Mentre la famiglia italiana ha colto prontamente il cambiamento in atto ed è stata costretta a ridimensionarsi, governando la nuova realtà in solitudine, la nostra classe dirigente ha tentato di evitare la sua precarizzazione seguendo (finora con successo) la via della corporativizzazione, impostando cioè azioni politiche in grado di produrre formazioni granitiche di potentati, insieme ai quali gestire le nuove realtà socio-economiche: il resto della società si arrangi.

Uno dei potentati meglio strutturati e, quindi, più considerati dagli altri, è la chiesa cattolica. Oggi, Benedetto XVI fa finta di tuonare contro la corporazione di turno al governo (“Per il Natale 2006, il governo vuole la distruzione della famiglia..”) ma sa benissimo che sta pascolando in una prateria grassa, predisposta proprio da quella classe dirigente: il meccanismo satanico dell’8 per mille delle tasse (si veda in nota), l’assunzione di professori di religione indicati dalla Curia, l’abolizione dell’ICI per tutti i beni ecclesiastici, anche commerciali (questa è stata talmente grossa che si è deciso di non esentare gli esercizi commerciali), non fanno altro che togliere ogni seme di speranza alle famiglie italiane. Ecco una delle componenti distruttive dei nostri nuclei. Per carità, la Chiesa utilizzerà, meglio di altri, quei fondi. Curerà i feriti di una guerra atroce, fornirà sollievi e parole di conforto, ma si guarda bene anche dal tentare di rimuovere le cause che a quella guerra portano.

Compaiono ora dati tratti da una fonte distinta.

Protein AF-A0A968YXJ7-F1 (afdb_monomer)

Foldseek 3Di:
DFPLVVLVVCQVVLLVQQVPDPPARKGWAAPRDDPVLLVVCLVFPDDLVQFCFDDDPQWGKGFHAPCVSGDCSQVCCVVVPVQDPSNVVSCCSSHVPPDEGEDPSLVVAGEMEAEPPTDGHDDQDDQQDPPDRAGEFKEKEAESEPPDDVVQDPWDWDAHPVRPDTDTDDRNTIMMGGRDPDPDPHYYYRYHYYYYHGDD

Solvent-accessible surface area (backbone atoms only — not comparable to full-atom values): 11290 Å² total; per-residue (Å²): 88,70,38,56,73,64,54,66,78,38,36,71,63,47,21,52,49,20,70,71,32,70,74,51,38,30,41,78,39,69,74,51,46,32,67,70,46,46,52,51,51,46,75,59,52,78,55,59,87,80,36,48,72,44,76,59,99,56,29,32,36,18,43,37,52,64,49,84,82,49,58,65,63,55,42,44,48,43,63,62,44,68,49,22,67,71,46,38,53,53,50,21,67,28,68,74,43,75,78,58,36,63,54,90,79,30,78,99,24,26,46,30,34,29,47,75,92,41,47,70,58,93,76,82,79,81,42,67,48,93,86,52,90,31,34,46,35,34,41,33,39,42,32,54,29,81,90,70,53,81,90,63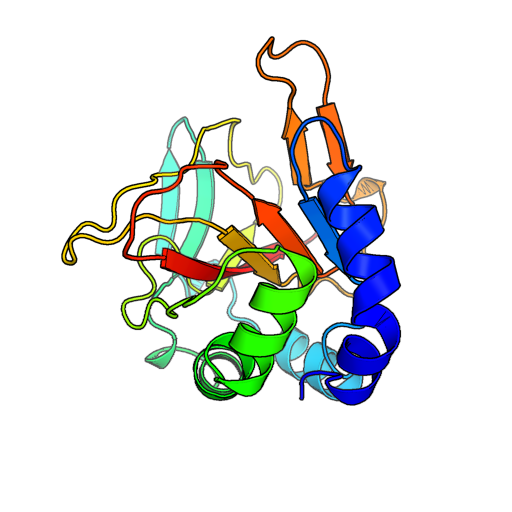,58,79,51,50,71,45,57,35,97,82,71,80,51,65,44,75,40,72,54,56,33,30,37,39,39,49,74,56,98,68,93,71,78,44,32,27,40,42,63,25,36,46,32,62,49,64,71,133

Radius of gyration: 16.08 Å; Cα contacts (8 Å, |Δi|>4): 360; chains: 1; bounding box: 43×39×42 Å

Sequence (200 aa):
MLNYNFLETQIEKYRKRFAEAKPHRHLIIDNFLDEDFAKTAFQVFPKMGEMDKLKDFRQYKAQDPDLSKFHPIFQEIVFKHLHSRRLLDIVAQITDIPDLLPDCQLYAAGLAQGADSSFLNIHIDNSSHPVHPWYRRLNLLLYLNPDWTEEKGGHLELWTSAMNESVRSPPYSTAWCCLRPTNNPGTVIEPSIPQMAIPA

Secondary structure (DSSP, 8-state):
-B-HHHHHHTHHHHHHHHHH-SSSSEEEESS-B-HHHHHHHHHTPPPTTSS-EEESSSEEEEEE--GGGS-THHHIIIIIIIT-HHHHHHHHHHHT--SEEE-TT-TT-EEEEE-TT-EE---PPP-B-SSSS-EEEEEEEE---TT--GGG---EEEE-TTSS-EEEE-TTSEEEEE------S-EEEEEEEEEE----

Mean predicted aligned error: 6.61 Å

Nea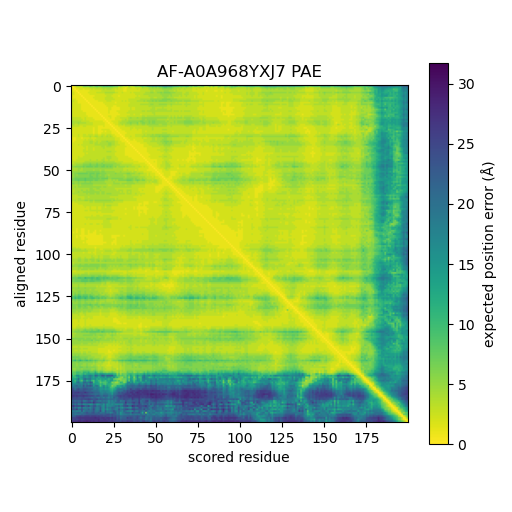rest PDB structures (foldseek):
  3mgu-assembly1_A-2  TM=7.360E-01  e=6.014E-04  Saccharomyces cerevisiae
  3kt7-assembly1_A-2  TM=7.498E-01  e=1.565E-03  Saccharomyces cerevisiae
  4nhm-assembly1_A  TM=6.853E-01  e=7.761E-04  Saccharomyces cerevisiae S288C
  3kt4-assembly1_A  TM=6.739E-01  e=6.410E-04  Saccharomyces cerevisiae
  3kt1-assembly1_A  TM=6.904E-01  e=3.362E-03  Saccharomyces cerevisiae

Structure (mmCIF, N/CA/C/O backbone):
data_AF-A0A968YXJ7-F1
#
_entry.id   AF-A0A968YXJ7-F1
#
loop_
_atom_site.group_PDB
_atom_site.id
_atom_site.type_symbol
_atom_site.label_atom_id
_atom_site.label_alt_id
_atom_site.label_comp_id
_atom_site.label_asym_id
_atom_site.label_entity_id
_atom_site.label_seq_id
_atom_site.pdbx_PDB_ins_code
_atom_site.Cartn_x
_atom_site.Cartn_y
_atom_site.Cartn_z
_atom_site.occupancy
_atom_site.B_iso_or_equiv
_atom_site.auth_seq_id
_atom_site.auth_comp_id
_atom_site.auth_asym_id
_atom_site.auth_atom_id
_atom_site.pdbx_PDB_model_num
ATOM 1 N N . MET A 1 1 ? 8.692 -9.612 7.926 1.00 84.69 1 MET A N 1
ATOM 2 C CA . MET A 1 1 ? 7.369 -9.831 8.545 1.00 84.69 1 MET A CA 1
ATOM 3 C C . MET A 1 1 ? 6.730 -8.477 8.864 1.00 84.69 1 MET A C 1
ATOM 5 O O . MET A 1 1 ? 7.458 -7.496 8.921 1.00 84.69 1 MET A O 1
ATOM 9 N N . LEU A 1 2 ? 5.407 -8.378 9.058 1.00 88.44 2 LEU A N 1
ATOM 10 C CA . LEU A 1 2 ? 4.805 -7.162 9.63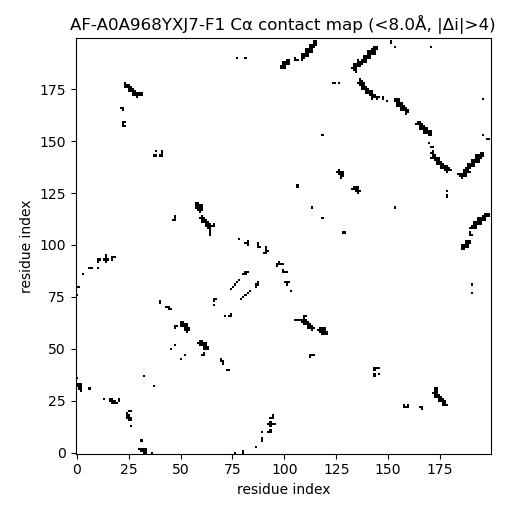7 1.00 88.44 2 LEU A CA 1
ATOM 11 C C . LEU A 1 2 ? 5.177 -7.006 11.114 1.00 88.44 2 LEU A C 1
ATOM 13 O O . LEU A 1 2 ? 5.211 -7.992 11.854 1.00 88.44 2 LEU A O 1
ATOM 17 N N . ASN A 1 3 ? 5.353 -5.765 11.564 1.00 91.50 3 ASN A N 1
ATOM 18 C CA . ASN A 1 3 ? 5.631 -5.438 12.963 1.00 91.50 3 ASN A CA 1
ATOM 19 C C . ASN A 1 3 ? 4.349 -5.472 13.815 1.00 91.50 3 ASN A C 1
ATOM 21 O O . ASN A 1 3 ? 3.942 -4.471 14.400 1.00 91.50 3 ASN A O 1
ATOM 25 N N . TYR A 1 4 ? 3.679 -6.627 13.892 1.00 92.31 4 TYR A N 1
ATOM 26 C CA . TYR A 1 4 ? 2.355 -6.741 14.520 1.00 92.31 4 TYR A CA 1
ATOM 27 C C . TYR A 1 4 ? 2.308 -6.249 15.969 1.00 92.31 4 TYR A C 1
ATOM 29 O O . TYR A 1 4 ? 1.420 -5.477 16.308 1.00 92.31 4 TYR A O 1
ATOM 37 N N . ASN A 1 5 ? 3.277 -6.637 16.804 1.00 93.00 5 ASN A N 1
ATOM 38 C CA . ASN A 1 5 ? 3.302 -6.224 18.211 1.00 93.00 5 ASN A CA 1
ATOM 39 C C . ASN A 1 5 ? 3.396 -4.693 18.339 1.00 93.00 5 ASN A C 1
ATOM 41 O O . ASN A 1 5 ? 2.755 -4.090 19.196 1.00 93.00 5 ASN A O 1
ATOM 45 N N . PHE A 1 6 ? 4.164 -4.049 17.454 1.00 91.81 6 PHE A N 1
ATOM 46 C CA . PHE A 1 6 ? 4.229 -2.593 17.393 1.00 91.81 6 PHE A CA 1
ATOM 47 C C . PHE A 1 6 ? 2.865 -2.002 17.016 1.00 91.81 6 PHE A C 1
ATOM 49 O O . PHE A 1 6 ? 2.375 -1.128 17.726 1.00 91.81 6 PHE A O 1
ATOM 56 N N . LEU A 1 7 ? 2.208 -2.520 15.974 1.00 91.69 7 LEU A N 1
ATOM 57 C CA . LEU A 1 7 ? 0.888 -2.043 15.545 1.00 91.69 7 LEU A CA 1
ATOM 58 C C . LEU A 1 7 ? -0.174 -2.190 16.643 1.00 91.69 7 LEU A C 1
ATOM 60 O O . LEU A 1 7 ? -0.918 -1.247 16.906 1.00 91.69 7 LEU A O 1
ATOM 64 N N . GLU A 1 8 ? -0.213 -3.341 17.313 1.00 94.81 8 GLU A N 1
ATOM 65 C CA . GLU A 1 8 ? -1.191 -3.663 18.359 1.00 94.81 8 GLU A CA 1
ATOM 66 C C . GLU A 1 8 ? -1.069 -2.731 19.572 1.00 94.81 8 GLU A C 1
ATOM 68 O O . GLU A 1 8 ? -2.076 -2.282 20.114 1.00 94.81 8 GLU A O 1
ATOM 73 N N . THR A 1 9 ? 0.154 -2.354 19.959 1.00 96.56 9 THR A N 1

In conclusione, questo paese sopravvive perché le nostre famiglie sanno farsi carico – da sempre – dei cambiamenti imposti da realtà nuove, soprattutto se negativi. Di questo hanno approfittato – da sempre – le corporazioni che si sono avvicendate al governo (del corpo e dello spirito), ma è evidente che oltre questa ultima ristrutturazione funzionale (nuclei di un solo componente, assenza di figli, taglio dei consumi) non  può andare. Siamo arrivati al cul de sac.

Contro questa nuova forma di assolutismo imposto dalle corporazioni per garantirsi la sopravvivenza, occorre ripensare tutta la baracca.

 

 

 

 

“L’8 per mille”

 

Molti concittadini ancora credono che la destinazione da loro indicata per l’8 per mille delle imposte pagate, sia da calcolarsi individualmente: “..parte delle mie tasse  le destino per….”. Non è così. L’8 per mille dell’ammontare delle imposte pagate è già – interamente – destinato. L’espressione in dichiarazione dei redditi quantifica solo le percentuali di distribuzione di quell’ammontare. Facciamo un esempio: se anche uno solo degli oltre 39 milioni di contribuenti dichiarasse di voler destinare l’8 per mille (inventiamo) alla Chiesa Valdese, a questa verrebbe versata una somma pari all’8 per mille dell’intero ammontare dei tributi versati da tutti, non solo l’8 per mille del tributo pagato da quel singolo cittadino.

Continuando nell’esempio, se si esprimessero due soli contribuenti (inventiamo) uno per la Chiesa valdese, l’altro per quella cattolica, l’ammontare complessivo dell’8 per mille del monte tributi verrà diviso equamente e versato alle due chiese. Interamente.

Dice: “Ma posso anche dichiarare che voglio lasciarlo allo Stato, quindi – in funzione della percentuale delle dichiarazioni “Stato” come la mia -  quell’ammontare non verrà versato a nessuno..”. Errore: quella somma, che si ritiene resti all’Erario, ha già una destinazione di legge: verrà usata per il mantenimento e la ristrutturazione dei luoghi di culto e dei beni architettonici religiosi.

Non si scappa: le corporazioni sanno far bene il proprio interesse.